▼

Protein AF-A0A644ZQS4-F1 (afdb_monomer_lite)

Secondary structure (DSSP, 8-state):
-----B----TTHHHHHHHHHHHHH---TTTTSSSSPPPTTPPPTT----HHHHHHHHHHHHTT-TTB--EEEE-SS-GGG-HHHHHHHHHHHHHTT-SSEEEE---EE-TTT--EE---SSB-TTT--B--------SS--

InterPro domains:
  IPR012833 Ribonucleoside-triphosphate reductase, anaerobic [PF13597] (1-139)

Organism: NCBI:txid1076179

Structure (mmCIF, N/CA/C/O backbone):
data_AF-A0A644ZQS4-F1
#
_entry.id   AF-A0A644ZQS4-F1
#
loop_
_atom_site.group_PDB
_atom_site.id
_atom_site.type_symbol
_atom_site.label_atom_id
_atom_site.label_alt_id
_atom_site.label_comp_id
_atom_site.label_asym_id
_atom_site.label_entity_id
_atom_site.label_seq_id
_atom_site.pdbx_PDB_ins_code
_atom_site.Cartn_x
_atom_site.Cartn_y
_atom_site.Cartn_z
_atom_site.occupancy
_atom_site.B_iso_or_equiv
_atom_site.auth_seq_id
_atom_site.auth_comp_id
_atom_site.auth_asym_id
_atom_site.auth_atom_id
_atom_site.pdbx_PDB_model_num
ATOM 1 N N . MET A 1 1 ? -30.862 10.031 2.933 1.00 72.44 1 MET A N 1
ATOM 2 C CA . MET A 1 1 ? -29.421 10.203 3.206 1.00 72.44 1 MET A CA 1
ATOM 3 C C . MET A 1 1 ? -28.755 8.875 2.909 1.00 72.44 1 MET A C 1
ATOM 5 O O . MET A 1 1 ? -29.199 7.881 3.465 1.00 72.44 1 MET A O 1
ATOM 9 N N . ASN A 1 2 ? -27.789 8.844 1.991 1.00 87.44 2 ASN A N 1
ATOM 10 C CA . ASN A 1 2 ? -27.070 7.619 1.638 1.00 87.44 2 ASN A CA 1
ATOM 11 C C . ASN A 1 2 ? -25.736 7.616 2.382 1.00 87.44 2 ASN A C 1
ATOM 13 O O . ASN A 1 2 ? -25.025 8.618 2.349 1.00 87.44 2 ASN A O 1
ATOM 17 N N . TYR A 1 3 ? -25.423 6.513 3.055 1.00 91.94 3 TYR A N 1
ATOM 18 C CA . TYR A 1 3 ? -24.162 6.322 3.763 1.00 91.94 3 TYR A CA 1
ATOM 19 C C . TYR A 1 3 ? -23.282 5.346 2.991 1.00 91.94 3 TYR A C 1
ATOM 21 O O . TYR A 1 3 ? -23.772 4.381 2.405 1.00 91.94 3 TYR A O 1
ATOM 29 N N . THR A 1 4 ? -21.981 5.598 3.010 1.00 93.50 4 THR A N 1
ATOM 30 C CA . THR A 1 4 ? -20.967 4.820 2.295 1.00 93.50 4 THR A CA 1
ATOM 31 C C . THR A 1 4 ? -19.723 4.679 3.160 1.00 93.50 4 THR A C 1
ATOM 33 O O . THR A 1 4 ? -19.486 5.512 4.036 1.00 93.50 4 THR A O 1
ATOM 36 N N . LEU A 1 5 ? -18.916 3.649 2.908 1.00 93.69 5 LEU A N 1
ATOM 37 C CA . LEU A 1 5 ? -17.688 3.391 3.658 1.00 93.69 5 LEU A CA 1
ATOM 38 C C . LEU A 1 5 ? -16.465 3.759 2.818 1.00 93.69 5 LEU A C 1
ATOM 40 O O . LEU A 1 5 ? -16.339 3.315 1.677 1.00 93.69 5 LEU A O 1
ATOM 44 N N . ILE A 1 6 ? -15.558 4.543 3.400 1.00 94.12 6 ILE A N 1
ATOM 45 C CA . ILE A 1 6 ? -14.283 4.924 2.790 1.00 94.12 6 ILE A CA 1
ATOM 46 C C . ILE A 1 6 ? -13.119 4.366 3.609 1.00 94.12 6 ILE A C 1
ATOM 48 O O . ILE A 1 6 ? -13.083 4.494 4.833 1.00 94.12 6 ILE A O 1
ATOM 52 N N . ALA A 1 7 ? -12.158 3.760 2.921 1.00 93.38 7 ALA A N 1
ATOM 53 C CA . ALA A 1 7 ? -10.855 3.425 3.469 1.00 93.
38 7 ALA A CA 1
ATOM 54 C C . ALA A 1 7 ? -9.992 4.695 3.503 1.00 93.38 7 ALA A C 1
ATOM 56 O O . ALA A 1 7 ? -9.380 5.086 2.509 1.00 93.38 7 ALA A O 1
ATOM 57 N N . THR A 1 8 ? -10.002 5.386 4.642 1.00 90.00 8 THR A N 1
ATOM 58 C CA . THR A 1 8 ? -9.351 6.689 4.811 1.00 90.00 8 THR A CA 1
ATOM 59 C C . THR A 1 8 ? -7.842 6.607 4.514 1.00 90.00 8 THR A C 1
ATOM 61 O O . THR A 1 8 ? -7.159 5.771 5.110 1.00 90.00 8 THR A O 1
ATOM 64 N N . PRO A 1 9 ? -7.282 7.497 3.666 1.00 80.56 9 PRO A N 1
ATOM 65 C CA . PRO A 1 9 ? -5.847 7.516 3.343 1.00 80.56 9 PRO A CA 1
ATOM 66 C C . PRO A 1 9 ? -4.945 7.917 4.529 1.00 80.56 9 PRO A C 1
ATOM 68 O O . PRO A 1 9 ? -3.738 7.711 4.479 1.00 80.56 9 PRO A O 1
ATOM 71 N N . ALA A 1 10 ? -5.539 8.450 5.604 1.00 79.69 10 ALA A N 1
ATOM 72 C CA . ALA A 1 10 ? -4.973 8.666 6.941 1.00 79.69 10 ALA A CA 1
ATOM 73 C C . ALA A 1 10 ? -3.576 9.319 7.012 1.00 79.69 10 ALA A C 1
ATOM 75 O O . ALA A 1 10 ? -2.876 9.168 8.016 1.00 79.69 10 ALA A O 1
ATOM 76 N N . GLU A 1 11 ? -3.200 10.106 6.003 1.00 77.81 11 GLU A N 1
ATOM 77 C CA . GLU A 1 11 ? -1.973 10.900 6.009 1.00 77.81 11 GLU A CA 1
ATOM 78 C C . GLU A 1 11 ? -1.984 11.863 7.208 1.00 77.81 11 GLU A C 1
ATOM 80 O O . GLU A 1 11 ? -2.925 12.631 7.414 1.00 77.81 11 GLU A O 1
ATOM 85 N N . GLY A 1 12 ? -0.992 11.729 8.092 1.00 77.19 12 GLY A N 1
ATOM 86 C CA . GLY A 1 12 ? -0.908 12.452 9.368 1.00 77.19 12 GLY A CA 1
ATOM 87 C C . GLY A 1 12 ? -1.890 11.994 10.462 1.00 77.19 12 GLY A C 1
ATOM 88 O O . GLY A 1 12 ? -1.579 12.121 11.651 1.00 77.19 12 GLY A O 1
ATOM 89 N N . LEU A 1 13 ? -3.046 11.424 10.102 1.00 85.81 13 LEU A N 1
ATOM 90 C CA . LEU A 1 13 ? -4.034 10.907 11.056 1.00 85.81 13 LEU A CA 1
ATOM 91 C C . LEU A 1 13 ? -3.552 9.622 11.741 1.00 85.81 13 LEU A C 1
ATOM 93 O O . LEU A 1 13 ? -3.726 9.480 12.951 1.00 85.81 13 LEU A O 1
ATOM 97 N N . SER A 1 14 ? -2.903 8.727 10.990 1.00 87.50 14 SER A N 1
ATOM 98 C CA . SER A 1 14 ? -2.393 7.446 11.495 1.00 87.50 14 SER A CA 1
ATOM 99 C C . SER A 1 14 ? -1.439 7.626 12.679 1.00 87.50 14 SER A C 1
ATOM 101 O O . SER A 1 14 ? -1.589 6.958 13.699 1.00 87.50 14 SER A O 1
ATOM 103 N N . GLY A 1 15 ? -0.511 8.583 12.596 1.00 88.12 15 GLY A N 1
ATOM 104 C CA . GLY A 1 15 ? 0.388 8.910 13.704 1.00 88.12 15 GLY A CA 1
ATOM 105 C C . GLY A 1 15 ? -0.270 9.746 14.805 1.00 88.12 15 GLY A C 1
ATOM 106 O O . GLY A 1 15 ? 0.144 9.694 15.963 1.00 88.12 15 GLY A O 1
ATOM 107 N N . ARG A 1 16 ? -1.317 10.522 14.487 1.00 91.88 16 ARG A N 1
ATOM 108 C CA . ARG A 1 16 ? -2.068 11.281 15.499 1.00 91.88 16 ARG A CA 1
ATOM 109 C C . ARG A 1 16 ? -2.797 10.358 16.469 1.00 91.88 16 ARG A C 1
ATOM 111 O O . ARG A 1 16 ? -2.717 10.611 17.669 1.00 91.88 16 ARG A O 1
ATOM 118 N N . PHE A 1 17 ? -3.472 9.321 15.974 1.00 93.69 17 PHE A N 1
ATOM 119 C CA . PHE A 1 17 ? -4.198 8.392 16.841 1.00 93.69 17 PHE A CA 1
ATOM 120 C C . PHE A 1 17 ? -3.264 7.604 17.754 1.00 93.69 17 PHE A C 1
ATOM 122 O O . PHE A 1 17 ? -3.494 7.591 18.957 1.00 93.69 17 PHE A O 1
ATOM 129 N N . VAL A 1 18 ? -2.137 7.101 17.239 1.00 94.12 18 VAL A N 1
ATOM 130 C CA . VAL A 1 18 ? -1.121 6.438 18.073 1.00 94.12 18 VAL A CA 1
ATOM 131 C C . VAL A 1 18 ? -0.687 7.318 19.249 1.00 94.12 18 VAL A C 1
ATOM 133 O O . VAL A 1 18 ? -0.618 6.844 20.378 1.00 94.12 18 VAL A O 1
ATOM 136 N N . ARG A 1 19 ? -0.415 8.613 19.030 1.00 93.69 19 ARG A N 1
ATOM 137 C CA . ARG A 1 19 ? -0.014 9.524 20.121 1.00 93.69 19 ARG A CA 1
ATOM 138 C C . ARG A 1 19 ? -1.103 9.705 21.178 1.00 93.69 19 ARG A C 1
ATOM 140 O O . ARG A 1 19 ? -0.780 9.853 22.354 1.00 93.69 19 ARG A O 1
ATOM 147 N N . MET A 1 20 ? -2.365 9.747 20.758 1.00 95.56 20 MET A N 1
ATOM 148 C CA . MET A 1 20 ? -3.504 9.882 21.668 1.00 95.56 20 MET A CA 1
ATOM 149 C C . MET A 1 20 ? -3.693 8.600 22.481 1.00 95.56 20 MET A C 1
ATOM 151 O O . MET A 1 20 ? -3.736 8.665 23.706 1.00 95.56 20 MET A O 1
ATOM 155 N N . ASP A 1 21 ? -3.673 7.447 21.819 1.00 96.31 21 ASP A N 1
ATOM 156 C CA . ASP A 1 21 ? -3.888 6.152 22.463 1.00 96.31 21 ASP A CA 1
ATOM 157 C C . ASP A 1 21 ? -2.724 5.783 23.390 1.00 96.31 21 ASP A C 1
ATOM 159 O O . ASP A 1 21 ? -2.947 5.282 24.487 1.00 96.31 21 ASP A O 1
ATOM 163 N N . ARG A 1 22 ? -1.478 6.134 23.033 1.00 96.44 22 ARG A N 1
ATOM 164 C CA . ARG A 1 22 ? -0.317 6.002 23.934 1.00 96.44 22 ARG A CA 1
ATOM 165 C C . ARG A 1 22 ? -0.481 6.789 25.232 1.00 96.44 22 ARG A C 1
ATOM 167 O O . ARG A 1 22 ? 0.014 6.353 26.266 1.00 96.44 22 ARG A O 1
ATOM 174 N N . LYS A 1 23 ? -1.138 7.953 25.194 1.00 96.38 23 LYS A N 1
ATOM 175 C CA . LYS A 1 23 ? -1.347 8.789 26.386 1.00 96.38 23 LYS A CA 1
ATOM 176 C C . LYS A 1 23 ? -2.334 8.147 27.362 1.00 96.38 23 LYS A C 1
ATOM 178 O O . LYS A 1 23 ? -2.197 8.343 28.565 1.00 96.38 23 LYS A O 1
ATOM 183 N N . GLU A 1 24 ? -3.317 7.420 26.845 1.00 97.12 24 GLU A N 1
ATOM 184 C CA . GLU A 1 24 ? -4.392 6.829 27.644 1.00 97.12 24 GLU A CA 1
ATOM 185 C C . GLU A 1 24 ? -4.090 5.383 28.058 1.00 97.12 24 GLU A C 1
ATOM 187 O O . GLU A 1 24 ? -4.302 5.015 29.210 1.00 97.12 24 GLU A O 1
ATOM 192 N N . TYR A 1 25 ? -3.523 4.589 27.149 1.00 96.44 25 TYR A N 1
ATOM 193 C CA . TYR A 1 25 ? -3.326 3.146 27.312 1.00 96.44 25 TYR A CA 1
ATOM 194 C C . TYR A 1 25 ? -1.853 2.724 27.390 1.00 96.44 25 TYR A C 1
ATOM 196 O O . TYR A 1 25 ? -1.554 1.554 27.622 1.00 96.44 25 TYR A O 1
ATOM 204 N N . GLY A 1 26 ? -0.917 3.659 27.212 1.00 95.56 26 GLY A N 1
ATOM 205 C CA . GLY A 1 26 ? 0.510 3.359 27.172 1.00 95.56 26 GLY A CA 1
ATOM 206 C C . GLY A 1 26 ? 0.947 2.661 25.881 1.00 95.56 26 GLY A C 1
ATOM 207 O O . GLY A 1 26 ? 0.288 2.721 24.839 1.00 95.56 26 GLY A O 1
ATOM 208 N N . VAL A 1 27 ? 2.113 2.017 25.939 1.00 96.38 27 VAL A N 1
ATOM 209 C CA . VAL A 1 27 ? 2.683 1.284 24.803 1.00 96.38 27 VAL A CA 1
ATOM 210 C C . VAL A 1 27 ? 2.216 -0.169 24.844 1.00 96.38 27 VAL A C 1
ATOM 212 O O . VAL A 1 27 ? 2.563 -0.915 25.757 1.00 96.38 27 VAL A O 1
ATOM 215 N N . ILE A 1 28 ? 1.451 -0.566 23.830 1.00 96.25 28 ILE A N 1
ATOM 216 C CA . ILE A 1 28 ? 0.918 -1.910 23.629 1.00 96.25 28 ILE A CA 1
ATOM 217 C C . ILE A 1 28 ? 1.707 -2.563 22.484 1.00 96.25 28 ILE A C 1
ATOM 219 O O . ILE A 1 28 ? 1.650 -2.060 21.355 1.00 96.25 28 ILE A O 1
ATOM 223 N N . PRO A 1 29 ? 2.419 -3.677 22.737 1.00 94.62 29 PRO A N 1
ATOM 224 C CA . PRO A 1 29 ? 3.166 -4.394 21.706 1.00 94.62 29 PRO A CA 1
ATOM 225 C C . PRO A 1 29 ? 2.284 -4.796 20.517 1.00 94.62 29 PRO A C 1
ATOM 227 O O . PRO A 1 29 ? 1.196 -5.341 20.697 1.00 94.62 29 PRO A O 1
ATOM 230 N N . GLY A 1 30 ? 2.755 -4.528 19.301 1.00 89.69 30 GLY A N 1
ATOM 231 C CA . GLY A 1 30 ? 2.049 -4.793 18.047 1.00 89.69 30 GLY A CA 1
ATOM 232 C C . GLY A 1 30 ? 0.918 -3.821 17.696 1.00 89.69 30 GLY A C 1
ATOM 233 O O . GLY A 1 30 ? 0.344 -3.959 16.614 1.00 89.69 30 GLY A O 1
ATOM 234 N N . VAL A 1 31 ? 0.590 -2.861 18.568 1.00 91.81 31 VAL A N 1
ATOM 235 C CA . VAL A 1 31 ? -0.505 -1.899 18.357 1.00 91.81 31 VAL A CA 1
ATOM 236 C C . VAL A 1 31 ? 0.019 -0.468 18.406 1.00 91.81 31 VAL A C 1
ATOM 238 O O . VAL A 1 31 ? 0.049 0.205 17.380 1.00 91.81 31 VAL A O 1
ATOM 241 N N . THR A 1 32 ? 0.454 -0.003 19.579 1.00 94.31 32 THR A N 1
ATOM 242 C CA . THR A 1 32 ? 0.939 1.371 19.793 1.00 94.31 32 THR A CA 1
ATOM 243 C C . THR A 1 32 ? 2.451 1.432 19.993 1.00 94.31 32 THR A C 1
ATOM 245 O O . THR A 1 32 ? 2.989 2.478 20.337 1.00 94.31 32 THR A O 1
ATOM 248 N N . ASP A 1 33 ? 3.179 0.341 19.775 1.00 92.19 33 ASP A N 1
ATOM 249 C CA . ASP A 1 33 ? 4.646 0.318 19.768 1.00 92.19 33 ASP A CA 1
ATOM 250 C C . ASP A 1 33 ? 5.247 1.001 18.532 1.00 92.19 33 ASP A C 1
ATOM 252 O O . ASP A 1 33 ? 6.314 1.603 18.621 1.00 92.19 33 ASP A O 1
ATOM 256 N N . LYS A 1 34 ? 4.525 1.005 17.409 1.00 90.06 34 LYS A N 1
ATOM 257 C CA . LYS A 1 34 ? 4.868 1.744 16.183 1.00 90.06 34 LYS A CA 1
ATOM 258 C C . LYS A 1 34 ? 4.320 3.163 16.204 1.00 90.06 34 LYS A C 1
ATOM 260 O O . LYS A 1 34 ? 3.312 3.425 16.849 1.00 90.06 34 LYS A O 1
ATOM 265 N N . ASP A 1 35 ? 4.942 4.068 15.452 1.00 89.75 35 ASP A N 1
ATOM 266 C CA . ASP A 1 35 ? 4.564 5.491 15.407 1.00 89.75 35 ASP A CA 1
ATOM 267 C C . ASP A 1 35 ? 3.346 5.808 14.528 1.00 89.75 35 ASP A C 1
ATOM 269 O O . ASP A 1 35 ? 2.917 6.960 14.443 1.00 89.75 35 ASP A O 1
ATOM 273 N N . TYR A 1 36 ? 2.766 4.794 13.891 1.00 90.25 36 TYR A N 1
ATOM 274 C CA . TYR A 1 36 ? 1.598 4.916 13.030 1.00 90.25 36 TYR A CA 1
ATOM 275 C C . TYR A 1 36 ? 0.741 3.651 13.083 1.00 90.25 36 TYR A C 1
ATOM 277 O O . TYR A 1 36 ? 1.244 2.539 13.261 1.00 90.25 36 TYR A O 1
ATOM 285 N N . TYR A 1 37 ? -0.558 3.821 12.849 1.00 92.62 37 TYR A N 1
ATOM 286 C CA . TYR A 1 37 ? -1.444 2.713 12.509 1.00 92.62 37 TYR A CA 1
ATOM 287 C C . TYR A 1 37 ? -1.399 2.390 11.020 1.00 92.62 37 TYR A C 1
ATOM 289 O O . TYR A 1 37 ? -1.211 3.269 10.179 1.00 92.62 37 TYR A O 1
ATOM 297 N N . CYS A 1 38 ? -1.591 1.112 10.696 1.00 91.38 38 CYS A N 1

▲

Look above for the line with "ATOM 119 C CA" and the line with "ATOM 147 N N". Retype those two lines and every line between them exactly, adding nothing.

[REPLY]:
ATOM 119 C CA . PHE A 1 17 ? -4.198 8.392 16.841 1.00 93.69 17 PHE A CA 1
ATOM 120 C C . PHE A 1 17 ? -3.264 7.604 17.754 1.00 93.69 17 PHE A C 1
ATOM 122 O O . PHE A 1 17 ? -3.494 7.591 18.957 1.00 93.69 17 PHE A O 1
ATOM 129 N N . VAL A 1 18 ? -2.137 7.101 17.239 1.00 94.12 18 VAL A N 1
ATOM 130 C CA . VAL A 1 18 ? -1.121 6.438 18.073 1.00 94.12 18 VAL A CA 1
ATOM 131 C C . VAL A 1 18 ? -0.687 7.318 19.249 1.00 94.12 18 VAL A C 1
ATOM 133 O O . VAL A 1 18 ? -0.618 6.844 20.378 1.00 94.12 18 VAL A O 1
ATOM 136 N N . ARG A 1 19 ? -0.415 8.613 19.030 1.00 93.69 19 ARG A N 1
ATOM 137 C CA . ARG A 1 19 ? -0.014 9.524 20.121 1.00 93.69 19 ARG A CA 1
ATOM 138 C C . ARG A 1 19 ? -1.103 9.705 21.178 1.00 93.69 19 ARG A C 1
ATOM 140 O O . ARG A 1 19 ? -0.780 9.853 22.354 1.00 93.69 19 ARG A O 1
ATOM 147 N N . MET A 1 20 ? -2.365 9.747 20.758 1.00 95.56 20 MET A N 1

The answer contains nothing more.